WHAT IS NEEDED: Please output only the lines that run from the line containing "ATOM 68 O O" through the end of the material below, exactly.

RECORDS FOR THE TASK:
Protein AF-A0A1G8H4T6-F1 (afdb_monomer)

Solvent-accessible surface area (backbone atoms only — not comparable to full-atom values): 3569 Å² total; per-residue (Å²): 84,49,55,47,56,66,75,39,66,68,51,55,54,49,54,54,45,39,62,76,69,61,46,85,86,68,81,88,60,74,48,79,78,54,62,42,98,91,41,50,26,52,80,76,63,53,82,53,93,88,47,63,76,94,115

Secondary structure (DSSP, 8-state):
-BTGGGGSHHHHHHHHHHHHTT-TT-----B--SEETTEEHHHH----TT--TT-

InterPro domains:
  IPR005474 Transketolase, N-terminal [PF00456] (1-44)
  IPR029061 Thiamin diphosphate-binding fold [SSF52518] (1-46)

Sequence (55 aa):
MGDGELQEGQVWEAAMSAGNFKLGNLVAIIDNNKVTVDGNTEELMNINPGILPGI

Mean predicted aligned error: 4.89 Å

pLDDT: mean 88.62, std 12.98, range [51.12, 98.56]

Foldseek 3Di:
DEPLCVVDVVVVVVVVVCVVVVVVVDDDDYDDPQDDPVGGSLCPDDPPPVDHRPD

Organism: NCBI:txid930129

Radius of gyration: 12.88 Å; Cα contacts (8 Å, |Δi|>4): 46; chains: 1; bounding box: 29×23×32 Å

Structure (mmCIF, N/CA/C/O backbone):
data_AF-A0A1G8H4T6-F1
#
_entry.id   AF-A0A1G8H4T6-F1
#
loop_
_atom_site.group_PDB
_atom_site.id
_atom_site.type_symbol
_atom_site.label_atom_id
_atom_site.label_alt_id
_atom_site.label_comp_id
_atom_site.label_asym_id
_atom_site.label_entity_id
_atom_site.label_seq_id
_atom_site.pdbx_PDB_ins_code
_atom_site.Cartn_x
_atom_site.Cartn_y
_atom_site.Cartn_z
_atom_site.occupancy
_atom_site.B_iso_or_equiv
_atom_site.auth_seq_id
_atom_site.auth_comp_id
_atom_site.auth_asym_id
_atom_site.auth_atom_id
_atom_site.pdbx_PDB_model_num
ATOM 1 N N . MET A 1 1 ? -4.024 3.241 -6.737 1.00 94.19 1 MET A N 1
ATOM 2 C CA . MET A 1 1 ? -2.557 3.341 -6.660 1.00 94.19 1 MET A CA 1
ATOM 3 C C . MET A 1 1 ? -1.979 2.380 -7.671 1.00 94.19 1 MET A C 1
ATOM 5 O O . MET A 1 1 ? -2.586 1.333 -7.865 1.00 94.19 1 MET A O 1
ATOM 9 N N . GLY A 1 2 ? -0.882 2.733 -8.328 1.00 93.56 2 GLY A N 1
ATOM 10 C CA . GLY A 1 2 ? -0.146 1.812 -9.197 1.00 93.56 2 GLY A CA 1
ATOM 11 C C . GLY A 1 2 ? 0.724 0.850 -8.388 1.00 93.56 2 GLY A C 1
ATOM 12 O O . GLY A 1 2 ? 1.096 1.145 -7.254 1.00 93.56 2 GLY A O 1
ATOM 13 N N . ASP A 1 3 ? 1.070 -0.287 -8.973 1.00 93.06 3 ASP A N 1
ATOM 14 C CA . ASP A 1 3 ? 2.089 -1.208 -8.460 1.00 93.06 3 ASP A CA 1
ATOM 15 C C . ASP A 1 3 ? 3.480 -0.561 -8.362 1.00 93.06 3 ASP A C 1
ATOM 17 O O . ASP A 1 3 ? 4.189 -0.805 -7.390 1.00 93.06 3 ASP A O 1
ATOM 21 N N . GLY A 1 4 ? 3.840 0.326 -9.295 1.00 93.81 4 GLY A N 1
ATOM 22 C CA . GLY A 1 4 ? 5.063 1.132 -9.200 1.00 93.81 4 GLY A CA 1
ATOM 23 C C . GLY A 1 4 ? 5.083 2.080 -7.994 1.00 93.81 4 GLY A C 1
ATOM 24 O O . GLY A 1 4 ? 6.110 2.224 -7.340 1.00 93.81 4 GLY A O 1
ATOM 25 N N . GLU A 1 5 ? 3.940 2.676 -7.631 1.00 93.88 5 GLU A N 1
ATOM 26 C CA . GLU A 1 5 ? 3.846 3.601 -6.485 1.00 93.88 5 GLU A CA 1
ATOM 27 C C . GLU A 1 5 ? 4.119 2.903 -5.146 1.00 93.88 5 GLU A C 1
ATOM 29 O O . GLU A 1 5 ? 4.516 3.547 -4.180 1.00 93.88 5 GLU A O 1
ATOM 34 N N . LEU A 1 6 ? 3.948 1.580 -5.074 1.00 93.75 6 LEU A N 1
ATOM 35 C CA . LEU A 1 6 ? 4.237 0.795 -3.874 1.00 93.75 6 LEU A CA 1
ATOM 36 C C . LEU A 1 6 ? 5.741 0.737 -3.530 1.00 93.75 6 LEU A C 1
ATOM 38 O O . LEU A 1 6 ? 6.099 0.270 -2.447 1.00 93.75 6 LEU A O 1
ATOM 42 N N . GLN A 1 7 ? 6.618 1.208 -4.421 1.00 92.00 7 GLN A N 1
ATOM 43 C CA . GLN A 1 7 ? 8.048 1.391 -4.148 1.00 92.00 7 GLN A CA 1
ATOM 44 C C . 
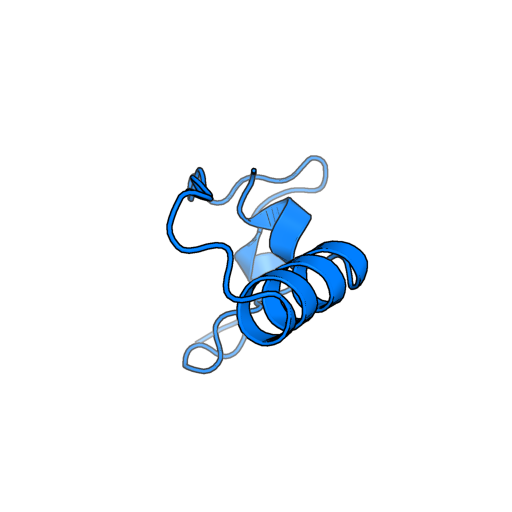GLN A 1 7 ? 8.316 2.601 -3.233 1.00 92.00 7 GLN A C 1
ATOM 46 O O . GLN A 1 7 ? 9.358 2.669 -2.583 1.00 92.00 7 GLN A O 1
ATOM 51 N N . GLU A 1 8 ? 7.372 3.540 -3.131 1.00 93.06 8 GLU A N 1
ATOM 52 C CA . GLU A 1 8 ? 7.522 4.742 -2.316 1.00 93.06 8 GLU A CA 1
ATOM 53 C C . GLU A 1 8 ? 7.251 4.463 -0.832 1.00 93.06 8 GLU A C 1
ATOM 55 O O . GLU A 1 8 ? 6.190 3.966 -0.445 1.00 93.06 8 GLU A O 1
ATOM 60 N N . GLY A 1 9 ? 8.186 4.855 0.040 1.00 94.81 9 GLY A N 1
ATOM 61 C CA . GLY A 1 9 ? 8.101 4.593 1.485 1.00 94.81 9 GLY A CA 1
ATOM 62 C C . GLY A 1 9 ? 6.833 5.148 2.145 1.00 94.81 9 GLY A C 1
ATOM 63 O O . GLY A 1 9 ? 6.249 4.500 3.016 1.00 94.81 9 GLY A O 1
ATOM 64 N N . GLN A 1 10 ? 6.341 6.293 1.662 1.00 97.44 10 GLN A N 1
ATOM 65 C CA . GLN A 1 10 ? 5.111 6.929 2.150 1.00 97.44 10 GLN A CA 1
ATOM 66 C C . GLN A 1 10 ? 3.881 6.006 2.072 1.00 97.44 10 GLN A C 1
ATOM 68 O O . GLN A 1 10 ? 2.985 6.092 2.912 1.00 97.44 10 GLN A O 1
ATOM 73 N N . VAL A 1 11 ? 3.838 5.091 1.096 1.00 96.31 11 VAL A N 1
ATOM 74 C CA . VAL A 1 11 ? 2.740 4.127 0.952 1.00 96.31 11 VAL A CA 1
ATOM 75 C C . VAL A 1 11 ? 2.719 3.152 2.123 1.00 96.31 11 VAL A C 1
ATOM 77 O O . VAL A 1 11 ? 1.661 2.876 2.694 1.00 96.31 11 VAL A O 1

RESULT FOR THIS EXERCISE:
ATOM 68 O O . GLN A 1 10 ? 2.985 6.092 2.912 1.00 97.44 10 GLN A O 1
ATOM 73 N N . VAL A 1 11 ? 3.838 5.091 1.096 1.00 96.31 11 VAL A N 1
ATOM 74 C CA . VAL A 1 11 ? 2.740 4.127 0.952 1.00 96.31 11 VAL A CA 1
ATOM 75 C C . VAL A 1 11 ? 2.719 3.152 2.123 1.00 96.31 11 VAL A C 1
ATOM 77 O O . VAL A 1 11 ? 1.661 2.876 2.694 1.00 96.31 11 VAL A O 1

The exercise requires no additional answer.